Do I need to prune potted begonias to get more flowers?

Most of the time, begonias do not need pruning beyond removing dead leaves and spent flowers. Cutting back healthy green foliage generally reduces photosynthesis and can delay flowering. If stems are leggy, the better fix is more light and correct feeding rather than heavy pruning.

My begonia looks lush but won’t flower. How can I troubleshoot pot-grown tuberous begonias?

If your plant produces lots of leaves but few blooms, first check nitrogen level and timing. Too much nitrogen pushes leaf growth, so switch to a more balanced fertilizer and keep feeding on the 10 to 14 day schedule during active growth. Also confirm the light is bright and indirect, not dim shade, because insufficient light is another common reason flowering stalls.

Is it possible to divide tuberous begonias I’ve grown in pots to make new plants?

Yes, you can propagate by division in some cases, but tuber division must be done carefully because each piece needs enough viable growth points. Do it only when you are handling tubers during dormancy and before replanting, not while the plant is actively growing in the pot. If you cut, let sections dry briefly and dust with appropriate protection to reduce rot risk.

What should I do with watering when tuberous begonias in pots start going dormant?

During dormancy, do not keep them in a continuously damp mix. After foliage dies back and you move to storage, tubers should be kept dry enough that they do not shrivel badly but not wet enough to feel soft. In the growing season, wet foliage increases disease, so you should always water at the base and aim for morning watering.

How can I tell whether I have thrips or vine weevils on my potted begonias, and what’s the best next step?
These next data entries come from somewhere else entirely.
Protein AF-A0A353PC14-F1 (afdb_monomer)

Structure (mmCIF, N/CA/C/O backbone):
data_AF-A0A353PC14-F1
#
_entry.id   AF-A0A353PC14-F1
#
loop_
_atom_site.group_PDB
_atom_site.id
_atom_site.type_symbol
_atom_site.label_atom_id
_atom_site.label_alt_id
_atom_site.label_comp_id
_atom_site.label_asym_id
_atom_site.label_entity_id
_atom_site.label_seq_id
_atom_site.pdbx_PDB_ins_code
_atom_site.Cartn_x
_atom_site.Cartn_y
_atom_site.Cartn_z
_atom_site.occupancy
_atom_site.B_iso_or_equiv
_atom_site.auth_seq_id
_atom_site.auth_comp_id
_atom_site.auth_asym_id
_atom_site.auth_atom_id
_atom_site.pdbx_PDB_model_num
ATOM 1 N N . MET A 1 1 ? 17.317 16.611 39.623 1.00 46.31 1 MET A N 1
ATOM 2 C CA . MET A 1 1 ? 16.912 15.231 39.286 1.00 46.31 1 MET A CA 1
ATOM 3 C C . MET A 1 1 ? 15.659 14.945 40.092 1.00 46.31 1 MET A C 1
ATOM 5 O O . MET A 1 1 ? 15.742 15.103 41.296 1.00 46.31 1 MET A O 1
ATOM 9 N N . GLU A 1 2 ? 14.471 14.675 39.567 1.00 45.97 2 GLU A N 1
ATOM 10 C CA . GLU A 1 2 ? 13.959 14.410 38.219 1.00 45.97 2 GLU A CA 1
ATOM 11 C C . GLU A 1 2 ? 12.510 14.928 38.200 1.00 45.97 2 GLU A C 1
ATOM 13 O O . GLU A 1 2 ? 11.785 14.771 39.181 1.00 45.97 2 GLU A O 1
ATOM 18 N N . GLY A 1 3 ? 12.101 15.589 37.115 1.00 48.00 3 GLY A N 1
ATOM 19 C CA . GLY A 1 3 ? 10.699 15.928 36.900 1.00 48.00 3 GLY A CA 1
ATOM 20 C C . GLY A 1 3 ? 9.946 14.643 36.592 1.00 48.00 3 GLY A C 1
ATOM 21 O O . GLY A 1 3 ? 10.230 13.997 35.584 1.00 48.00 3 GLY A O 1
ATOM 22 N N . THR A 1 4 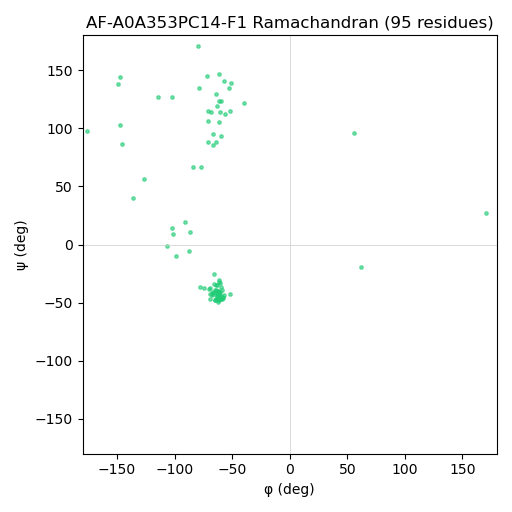? 9.026 14.250 37.467 1.00 54.91 4 THR A N 1
ATOM 23 C CA . THR A 1 4 ? 8.111 13.143 37.204 1.00 54.91 4 THR A CA 1
ATOM 24 C C . THR A 1 4 ? 7.284 13.512 35.985 1.00 54.91 4 THR A C 1
ATOM 26 O O . THR A 1 4 ? 6.419 14.383 36.052 1.00 54.91 4 THR A O 1
ATOM 29 N N . GLY A 1 5 ? 7.610 12.882 34.856 1.00 55.59 5 GLY A N 1
ATOM 30 C CA . GLY A 1 5 ? 6.820 12.924 33.640 1.00 55.59 5 GLY A CA 1
ATOM 31 C C . GLY A 1 5 ? 5.442 12.357 33.936 1.00 55.59 5 GLY A C 1
ATOM 32 O O . GLY A 1 5 ? 5.234 11.147 33.887 1.00 55.59 5 GLY A O 1
ATOM 33 N N . GLU A 1 6 ? 4.516 13.245 34.275 1.00 51.66 6 GLU A N 1
ATOM 34 C CA . GLU A 1 6 ? 3.087 12.987 34.271 1.00 51.66 6 GLU A CA 1
ATOM 35 C C . GLU A 1 6 ? 2.701 12.707 32.814 1.00 51.66 6 GLU A C 1
ATOM 37 O O . GLU A 1 6 ? 2.411 13.599 32.020 1.00 51.66 6 GLU A O 1
ATOM 42 N N . MET A 1 7 ? 2.808 11.439 32.420 1.00 54.22 7 MET A N 1
ATOM 43 C CA . MET A 1 7 ? 2.199 10.955 31.191 1.00 54.22 7 MET A CA 1
ATOM 44 C C . MET A 1 7 ? 0.689 11.130 31.378 1.00 54.22 7 MET A C 1
ATOM 46 O O . MET A 1 7 ? 0.159 10.537 32.322 1.00 54.22 7 MET A O 1
ATOM 50 N N . PRO A 1 8 ? -0.015 11.920 30.544 1.00 58.62 8 PRO A N 1
ATOM 51 C CA . PRO A 1 8 ? -1.453 12.084 30.684 1.00 58.62 8 PRO A CA 1
ATOM 52 C C . PRO A 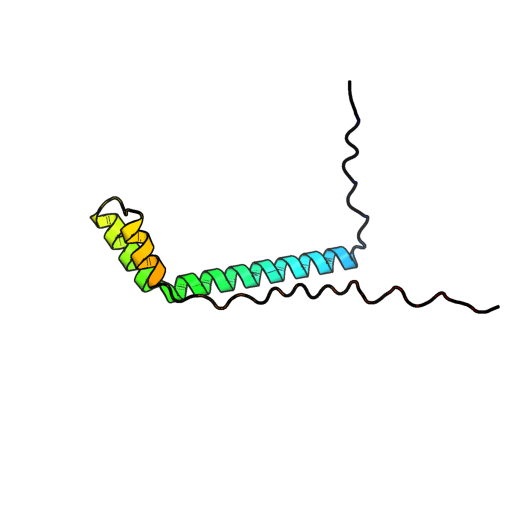1 8 ? -2.103 10.703 30.618 1.00 58.62 8 PRO A C 1
ATOM 54 O O . PRO A 1 8 ? -2.046 10.008 29.599 1.00 58.62 8 PRO A O 1
ATOM 57 N N . THR A 1 9 ? -2.669 10.280 31.746 1.00 61.44 9 THR A N 1
ATOM 58 C CA . THR A 1 9 ? -3.432 9.046 31.848 1.00 61.44 9 THR A CA 1
ATOM 59 C C . THR A 1 9 ? -4.594 9.153 30.876 1.00 61.44 9 THR A C 1
ATOM 61 O O . THR A 1 9 ? -5.359 10.117 30.880 1.00 61.44 9 THR A O 1
ATOM 64 N N . ARG A 1 10 ? -4.668 8.167 29.977 1.00 55.66 10 ARG A N 1
ATOM 65 C CA . ARG A 1 10 ? -5.754 7.978 29.013 1.00 55.66 10 ARG A CA 1
ATOM 66 C C . ARG A 1 10 ? -7.087 8.295 29.703 1.00 55.66 10 ARG A C 1
ATOM 68 O O . ARG A 1 10 ? -7.389 7.674 30.721 1.00 55.66 10 ARG A O 1
ATOM 75 N N . LEU A 1 11 ? -7.845 9.263 29.173 1.00 60.53 11 LEU A N 1
ATOM 76 C CA . LEU A 1 11 ? -9.151 9.626 29.730 1.00 60.53 11 LEU A CA 1
ATOM 77 C C . LEU A 1 11 ? -10.005 8.355 29.891 1.00 60.53 11 LEU A C 1
ATOM 79 O O . LEU A 1 11 ? -9.974 7.510 28.992 1.00 60.53 11 LEU A O 1
ATOM 83 N N . PRO A 1 12 ? -10.755 8.196 30.995 1.00 60.66 12 PRO A N 1
ATOM 84 C CA . PRO A 1 12 ? -11.637 7.052 31.181 1.00 60.66 12 PRO A CA 1
ATOM 85 C C . PRO A 1 12 ? -12.773 7.135 30.156 1.00 60.66 12 PRO A C 1
ATOM 87 O O . PRO A 1 12 ? -13.756 7.852 30.335 1.00 60.66 12 PRO A O 1
ATOM 90 N N . VAL A 1 13 ? -12.600 6.447 29.031 1.00 62.72 13 VAL A N 1
ATOM 91 C CA . VAL A 1 13 ? -13.608 6.333 27.978 1.00 62.72 13 VAL A CA 1
ATOM 92 C C . VAL A 1 13 ? -14.636 5.293 28.430 1.00 62.72 13 VAL A C 1
ATOM 94 O O . VAL A 1 13 ? -14.245 4.236 28.922 1.00 62.72 13 VAL A O 1
ATOM 97 N N . SER A 1 14 ? -15.938 5.566 28.290 1.00 75.75 14 SER A N 1
ATOM 98 C CA . SER A 1 14 ? -16.956 4.539 28.560 1.00 75.75 14 SER A CA 1
ATOM 99 C C . SER A 1 14 ? -16.769 3.350 27.612 1.00 75.75 14 SER A C 1
ATOM 101 O O . SER A 1 14 ? -16.381 3.553 26.460 1.00 75.75 14 SER A O 1
ATOM 103 N N . GLU A 1 15 ? -17.069 2.126 28.060 1.00 75.81 15 GLU A N 1
ATOM 104 C CA . GLU A 1 15 ? -16.933 0.906 27.239 1.00 75.81 15 GLU A CA 1
ATOM 105 C C . GLU A 1 15 ? -17.649 1.044 25.888 1.00 75.81 15 GLU A C 1
ATOM 107 O O . GLU A 1 15 ? -17.065 0.775 24.843 1.00 75.81 15 GLU A O 1
ATOM 112 N N . GLN A 1 16 ? -18.856 1.617 25.892 1.00 78.56 16 GLN A N 1
ATOM 113 C CA . GLN A 1 16 ? -19.623 1.912 24.679 1.00 78.56 16 GLN A CA 1
ATOM 114 C C . GLN A 1 16 ? -18.892 2.864 23.716 1.00 78.56 16 GLN A C 1
ATOM 116 O O . GLN A 1 16 ? -19.024 2.765 22.498 1.00 78.56 16 GLN A O 1
ATOM 121 N N . THR A 1 17 ? -18.151 3.841 24.236 1.00 82.31 17 THR A N 1
ATOM 122 C CA . THR A 1 17 ? -17.398 4.778 23.393 1.00 82.31 17 THR A CA 1
ATOM 123 C C . THR A 1 17 ? -16.121 4.130 22.870 1.00 82.31 17 THR A C 1
ATOM 125 O O . THR A 1 17 ? -15.764 4.368 21.720 1.00 82.31 17 THR A O 1
ATOM 128 N N . ALA A 1 18 ? -15.460 3.294 23.676 1.00 83.75 18 ALA A N 1
ATOM 129 C CA . ALA A 1 18 ? -14.303 2.517 23.244 1.00 83.75 18 ALA A CA 1
ATOM 130 C C . ALA A 1 18 ? -14.672 1.555 22.101 1.00 83.75 18 ALA A C 1
ATOM 132 O O . ALA A 1 18 ? -14.029 1.591 21.056 1.00 83.75 18 ALA A O 1
ATOM 133 N N . GLU A 1 19 ? -15.772 0.810 22.235 1.00 86.69 19 GLU A N 1
ATOM 134 C CA . GLU A 1 19 ? -16.282 -0.094 21.193 1.00 86.69 19 GLU A CA 1
ATOM 135 C C . GLU A 1 19 ? -16.571 0.652 19.879 1.00 86.69 19 GLU A C 1
ATOM 137 O O . GLU A 1 19 ? -16.108 0.260 18.809 1.00 86.69 19 GLU A O 1
ATOM 142 N N . ARG A 1 20 ? -17.235 1.814 19.955 1.00 89.00 20 ARG A N 1
ATOM 143 C CA . ARG A 1 20 ? -17.505 2.663 18.779 1.00 89.00 20 ARG A CA 1
ATO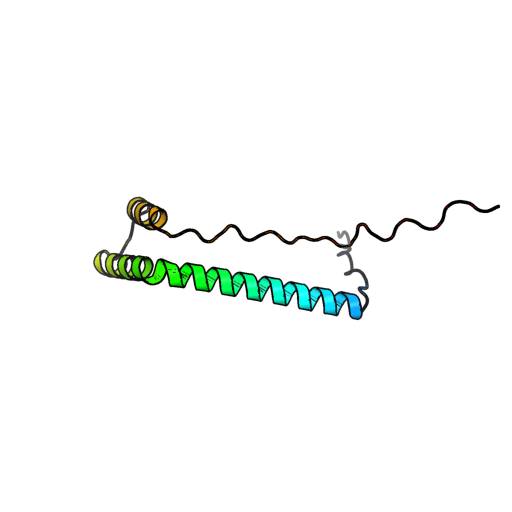M 144 C C . ARG A 1 20 ? -16.235 3.192 18.109 1.00 89.00 20 ARG A C 1
ATOM 146 O O . ARG A 1 20 ? -16.225 3.391 16.891 1.00 89.00 20 ARG A O 1
ATOM 153 N N . ILE A 1 21 ? -15.193 3.483 18.889 1.00 89.75 21 ILE A N 1
ATOM 154 C CA . ILE A 1 21 ? -13.893 3.907 18.356 1.00 89.75 21 ILE A CA 1
ATOM 155 C C . ILE A 1 21 ? -13.231 2.733 17.640 1.00 89.75 21 ILE A C 1
ATOM 157 O O . ILE A 1 21 ? -12.800 2.903 16.500 1.00 89.75 21 ILE A O 1
ATOM 161 N N . ASP A 1 22 ? -13.205 1.552 18.253 1.00 90.25 22 ASP A N 1
ATOM 162 C CA . ASP A 1 22 ? -12.598 0.360 17.661 1.00 90.25 22 ASP A CA 1
ATOM 163 C C . ASP A 1 22 ? -13.279 -0.018 16.340 1.00 90.25 22 ASP A C 1
ATOM 165 O O . ASP A 1 22 ? -12.603 -0.247 15.335 1.00 90.25 22 ASP A O 1
ATOM 169 N N . GLU A 1 23 ? -14.612 0.022 16.282 1.00 93.25 23 GLU A N 1
ATOM 170 C CA . GLU A 1 23 ? -15.370 -0.178 15.042 1.00 93.25 23 GLU A CA 1
ATOM 171 C C . GLU A 1 23 ? -15.032 0.862 13.964 1.00 93.25 23 GLU A C 1
ATOM 173 O O . GLU A 1 23 ? -14.929 0.544 12.773 1.00 93.25 23 GLU A O 1
ATOM 178 N N . ALA A 1 24 ? -14.872 2.130 14.353 1.00 92.56 24 ALA A N 1
ATOM 179 C CA . ALA A 1 24 ? -14.507 3.191 13.422 1.00 92.56 24 ALA A CA 1
ATOM 180 C C . ALA A 1 24 ? -13.094 2.997 12.867 1.00 92.56 24 ALA A C 1
ATOM 182 O O . ALA A 1 24 ? -12.892 3.136 11.658 1.00 92.56 24 ALA A O 1
ATOM 183 N N . VAL A 1 25 ? -12.142 2.624 13.722 1.00 93.88 25 VAL A N 1
ATOM 184 C CA . VAL A 1 25 ? -10.765 2.319 13.324 1.00 93.88 25 VAL A CA 1
ATOM 185 C C . VAL A 1 25 ? -10.738 1.124 12.375 1.00 93.88 25 VAL A C 1
ATOM 187 O O . VAL A 1 25 ? -10.154 1.228 11.295 1.00 93.88 25 VAL A O 1
ATOM 190 N N . GLN A 1 26 ? -11.431 0.030 12.708 1.00 93.62 26 GLN A N 1
ATOM 191 C CA . GLN A 1 26 ? -11.523 -1.151 11.845 1.00 93.62 26 GLN A CA 1
ATOM 192 C C . GLN A 1 26 ? -12.093 -0.806 10.465 1.00 93.62 26 GLN A C 1
ATOM 194 O O . GLN A 1 26 ? -11.527 -1.209 9.447 1.00 93.62 26 GLN A O 1
ATOM 199 N N . ARG A 1 27 ? -13.155 0.010 10.399 1.00 93.19 27 ARG A N 1
ATOM 200 C CA . ARG A 1 27 ? -13.703 0.492 9.120 1.00 93.19 27 ARG A CA 1
ATOM 201 C C . ARG A 1 27 ? -12.691 1.289 8.310 1.00 93.19 27 ARG A C 1
ATOM 203 O O . ARG A 1 27 ? -12.570 1.058 7.110 1.00 93.19 27 ARG A O 1
ATOM 210 N N . ILE A 1 28 ? -11.984 2.226 8.938 1.00 92.56 28 ILE A N 1
ATOM 211 C CA . ILE A 1 28 ? -10.991 3.063 8.252 1.00 92.56 28 ILE A CA 1
ATOM 212 C C . ILE A 1 28 ? -9.865 2.192 7.691 1.00 92.56 28 ILE A C 1
ATOM 214 O O . ILE A 1 28 ? -9.455 2.379 6.543 1.00 92.56 28 ILE A O 1
ATOM 218 N N . MET A 1 29 ? -9.388 1.219 8.471 1.00 94.56 29 MET A N 1
ATOM 219 C CA . MET A 1 29 ? -8.358 0.280 8.032 1.00 94.56 29 MET A CA 1
ATOM 220 C C . MET A 1 29 ? -8.835 -0.570 6.854 1.00 94.56 29 MET A C 1
ATOM 222 O O . MET A 1 29 ? -8.147 -0.619 5.836 1.00 94.56 29 MET A O 1
ATOM 226 N N . ALA A 1 30 ? -10.025 -1.170 6.949 1.00 91.75 30 ALA A N 1
ATOM 227 C CA . ALA A 1 30 ? -10.600 -1.976 5.876 1.00 91.75 30 ALA A CA 1
ATOM 228 C C . ALA A 1 30 ? -10.770 -1.163 4.582 1.00 91.75 30 ALA A C 1
ATOM 230 O O . ALA A 1 30 ? -10.324 -1.582 3.518 1.00 91.75 30 ALA A O 1
ATOM 231 N N . GLN A 1 31 ? -11.323 0.050 4.673 1.00 90.94 31 GLN A N 1
ATOM 232 C CA . GLN A 1 31 ? -11.479 0.939 3.518 1.00 90.94 31 GLN A CA 1
ATOM 233 C C . GLN A 1 31 ? -10.133 1.336 2.907 1.00 90.94 31 GLN A C 1
ATOM 235 O O . GLN A 1 31 ? -9.999 1.407 1.687 1.00 90.94 31 GLN A O 1
ATOM 240 N N . SER A 1 32 ? -9.126 1.601 3.738 1.00 89.69 32 SER A N 1
ATOM 241 C CA . SER A 1 32 ? -7.785 1.954 3.266 1.00 89.69 32 SER A CA 1
ATOM 242 C C . SER A 1 32 ? -7.114 0.777 2.558 1.00 89.69 32 SER A C 1
ATOM 244 O O . SER A 1 32 ? -6.510 0.967 1.502 1.00 89.69 32 SER A O 1
ATOM 246 N N . PHE A 1 33 ? -7.271 -0.435 3.096 1.00 90.44 33 PHE A N 1
ATOM 247 C CA . PHE A 1 33 ? -6.759 -1.665 2.498 1.00 90.44 33 PHE A CA 1
ATOM 248 C C . PHE A 1 33 ? -7.422 -1.975 1.153 1.00 90.44 33 PHE A C 1
ATOM 250 O O . PHE A 1 33 ? -6.721 -2.219 0.171 1.00 90.44 33 PHE A O 1
ATOM 257 N N . GLU A 1 34 ? -8.751 -1.902 1.079 1.00 92.19 34 GLU A N 1
ATOM 258 C CA . GLU A 1 34 ? -9.504 -2.094 -0.165 1.00 92.19 34 GLU A CA 1
ATOM 259 C C . GLU A 1 34 ? -9.078 -1.086 -1.235 1.00 92.19 34 GLU A C 1
ATOM 261 O O . GLU A 1 34 ? -8.797 -1.447 -2.377 1.00 92.19 34 GLU A O 1
ATOM 266 N N . ARG A 1 35 ? -8.933 0.189 -0.858 1.00 89.50 35 ARG A N 1
ATOM 267 C CA . ARG A 1 35 ? -8.477 1.240 -1.777 1.00 89.50 35 ARG A CA 1
ATOM 268 C C . ARG A 1 35 ? -7.064 0.988 -2.292 1.00 89.50 35 ARG A C 1
ATOM 270 O O . ARG A 1 35 ? -6.831 1.124 -3.492 1.00 89.50 35 ARG A O 1
ATOM 277 N N . ALA A 1 36 ? -6.131 0.631 -1.410 1.00 90.44 36 ALA A N 1
ATOM 278 C CA . ALA A 1 36 ? -4.759 0.319 -1.800 1.00 90.44 36 ALA A CA 1
ATOM 279 C C . ALA A 1 36 ? -4.715 -0.907 -2.724 1.00 90.44 36 ALA A C 1
ATOM 281 O O . ALA A 1 36 ? -4.076 -0.871 -3.775 1.00 90.44 36 ALA A O 1
ATOM 282 N N . SER A 1 37 ? -5.461 -1.957 -2.384 1.00 93.12 37 SER A N 1
ATOM 283 C CA . SER A 1 37 ? -5.559 -3.182 -3.179 1.00 93.12 37 SER A CA 1
ATOM 284 C C . SER A 1 37 ? -6.148 -2.913 -4.562 1.00 93.12 37 SER A C 1
ATOM 286 O O . SER A 1 37 ? -5.569 -3.326 -5.565 1.00 93.12 37 SER A O 1
ATOM 288 N N . ALA A 1 38 ? -7.242 -2.154 -4.645 1.00 91.19 38 ALA A N 1
ATOM 289 C CA . ALA A 1 38 ? -7.848 -1.758 -5.911 1.00 91.19 38 ALA A CA 1
ATOM 290 C C . ALA A 1 38 ? -6.901 -0.891 -6.756 1.00 91.19 38 ALA A C 1
ATOM 292 O O . ALA A 1 38 ? -6.814 -1.073 -7.970 1.00 91.19 38 ALA A O 1
ATOM 293 N N . PHE A 1 39 ? -6.160 0.030 -6.134 1.00 92.38 39 PHE A N 1
ATOM 294 C CA . PHE A 1 39 ? -5.153 0.835 -6.824 1.00 92.38 39 PHE A CA 1
ATOM 295 C C . PHE A 1 39 ? -4.045 -0.035 -7.432 1.00 92.38 39 PHE A C 1
ATOM 297 O O . PHE A 1 39 ? -3.720 0.124 -8.609 1.00 92.38 39 PHE A O 1
ATOM 304 N N . LEU A 1 40 ? -3.504 -0.988 -6.668 1.00 92.31 40 LEU A N 1
ATOM 305 C CA . LEU A 1 40 ? -2.477 -1.911 -7.156 1.00 92.31 40 LEU A CA 1
ATOM 306 C C . LEU A 1 40 ? -3.010 -2.825 -8.267 1.00 92.31 40 LEU A C 1
ATOM 308 O O . LEU A 1 40 ? -2.327 -3.029 -9.266 1.00 92.31 40 LEU A O 1
ATOM 312 N N . GLN A 1 41 ? -4.241 -3.328 -8.136 1.00 93.38 41 GLN A N 1
ATOM 313 C CA . GLN A 1 41 ? -4.876 -4.174 -9.152 1.00 93.38 41 GLN A CA 1
ATOM 314 C C . GLN A 1 41 ? -5.091 -3.426 -10.472 1.00 93.38 41 GLN A C 1
ATOM 316 O O . GLN A 1 41 ? -4.759 -3.947 -11.534 1.00 93.38 41 GLN A O 1
ATOM 321 N N . ARG A 1 42 ? -5.578 -2.179 -10.423 1.00 93.31 42 ARG A N 1
ATOM 322 C CA . ARG A 1 42 ? -5.779 -1.341 -11.622 1.00 93.31 42 ARG A CA 1
ATOM 323 C C . ARG A 1 42 ? -4.479 -1.065 -12.373 1.00 93.31 42 ARG A C 1
ATOM 325 O O . ARG A 1 42 ? -4.503 -0.911 -13.587 1.00 93.31 42 ARG A O 1
ATOM 332 N N . ASN A 1 43 ? -3.362 -1.016 -11.654 1.00 94.31 43 ASN A N 1
ATOM 333 C CA . ASN A 1 43 ? -2.041 -0.738 -12.207 1.00 94.31 43 ASN A CA 1
ATOM 334 C C . ASN A 1 43 ? -1.184 -2.007 -12.363 1.00 94.31 43 ASN A C 1
ATOM 336 O O . ASN A 1 43 ? 0.024 -1.907 -12.571 1.00 94.31 43 ASN A O 1
ATOM 340 N N . ARG A 1 44 ? -1.779 -3.206 -12.273 1.00 93.19 44 ARG A N 1
ATOM 341 C CA . ARG A 1 44 ? -1.041 -4.478 -12.242 1.00 93.19 44 ARG A CA 1
ATOM 342 C C . ARG A 1 44 ? -0.147 -4.683 -13.463 1.00 93.19 44 ARG A C 1
ATOM 344 O O . ARG A 1 44 ? 1.008 -5.048 -13.290 1.00 93.19 44 ARG A O 1
ATOM 351 N N . SER A 1 45 ? -0.654 -4.415 -14.663 1.00 91.44 45 SER A N 1
ATOM 352 C CA . SER A 1 45 ? 0.107 -4.555 -15.913 1.00 91.44 45 SER A CA 1
ATOM 353 C C . SER A 1 45 ? 1.332 -3.636 -15.954 1.00 91.44 45 SER A C 1
ATOM 355 O O . SER A 1 45 ? 2.416 -4.053 -16.355 1.00 91.44 45 SER A O 1
ATOM 357 N N . LEU A 1 46 ? 1.179 -2.398 -15.482 1.00 91.44 46 LEU A N 1
ATOM 358 C CA . LEU A 1 46 ? 2.270 -1.435 -15.377 1.00 91.44 46 LEU A CA 1
ATOM 359 C C . LEU A 1 46 ? 3.298 -1.874 -14.323 1.00 91.44 46 LEU A C 1
ATOM 361 O O . LEU A 1 46 ? 4.496 -1.807 -14.566 1.00 91.44 46 LEU A O 1
ATOM 365 N N . LEU A 1 47 ?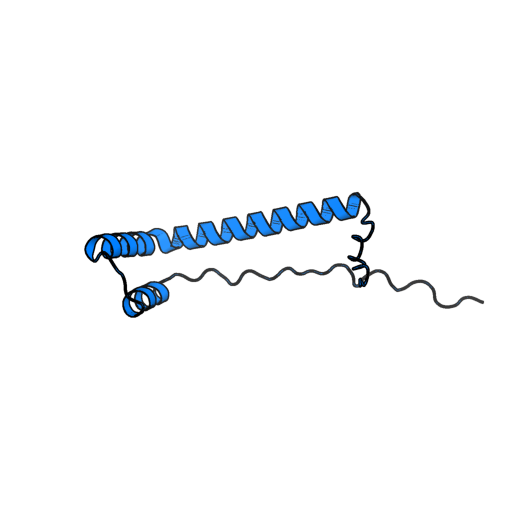 2.851 -2.383 -13.173 1.00 92.12 47 LEU A N 1
ATOM 366 C CA . LEU A 1 47 ? 3.747 -2.920 -12.143 1.00 92.12 47 LEU A CA 1
ATOM 367 C C . LEU A 1 47 ? 4.518 -4.155 -12.632 1.00 92.12 47 LEU A C 1
ATOM 369 O O . LEU A 1 47 ? 5.700 -4.297 -12.329 1.00 92.12 47 LEU A O 1
ATOM 373 N N . GLU A 1 48 ? 3.874 -5.039 -13.395 1.00 93.06 48 GLU A N 1
ATOM 374 C CA . GLU A 1 48 ? 4.515 -6.216 -13.992 1.00 93.06 48 GLU A CA 1
ATOM 375 C C . GLU A 1 48 ? 5.591 -5.826 -14.999 1.00 93.06 48 GLU A C 1
ATOM 377 O O . GLU A 1 48 ? 6.709 -6.335 -14.935 1.00 93.06 48 GLU A O 1
ATOM 382 N N . ALA A 1 49 ? 5.287 -4.885 -15.890 1.00 90.00 49 ALA A N 1
ATOM 383 C CA . ALA A 1 49 ? 6.265 -4.413 -16.853 1.00 90.00 49 ALA A CA 1
ATOM 384 C C . ALA A 1 49 ? 7.434 -3.681 -16.152 1.00 90.00 49 ALA A C 1
ATOM 386 O O . ALA A 1 49 ? 8.584 -3.850 -16.564 1.00 90.00 49 ALA A O 1
ATOM 387 N N . ALA A 1 50 ? 7.182 -2.960 -15.050 1.00 88.44 50 ALA A N 1
ATOM 388 C CA . ALA A 1 50 ? 8.231 -2.287 -14.278 1.00 88.44 50 ALA A CA 1
ATOM 389 C C . ALA A 1 50 ? 9.150 -3.308 -13.603 1.00 88.44 50 ALA A C 1
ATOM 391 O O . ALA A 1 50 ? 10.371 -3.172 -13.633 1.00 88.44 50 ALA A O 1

If you treat for pests and the damage continues, isolate the pot and inspect the tuber if the plant collapses or growth suddenly stops. Thrips and vine weevil activity can be missed on the first pass. A nematode drench is best for vine weevils because the grubs live underground, while repeated insecticidal soap or neem treatments work best for aphids and mealybugs when applied consistently.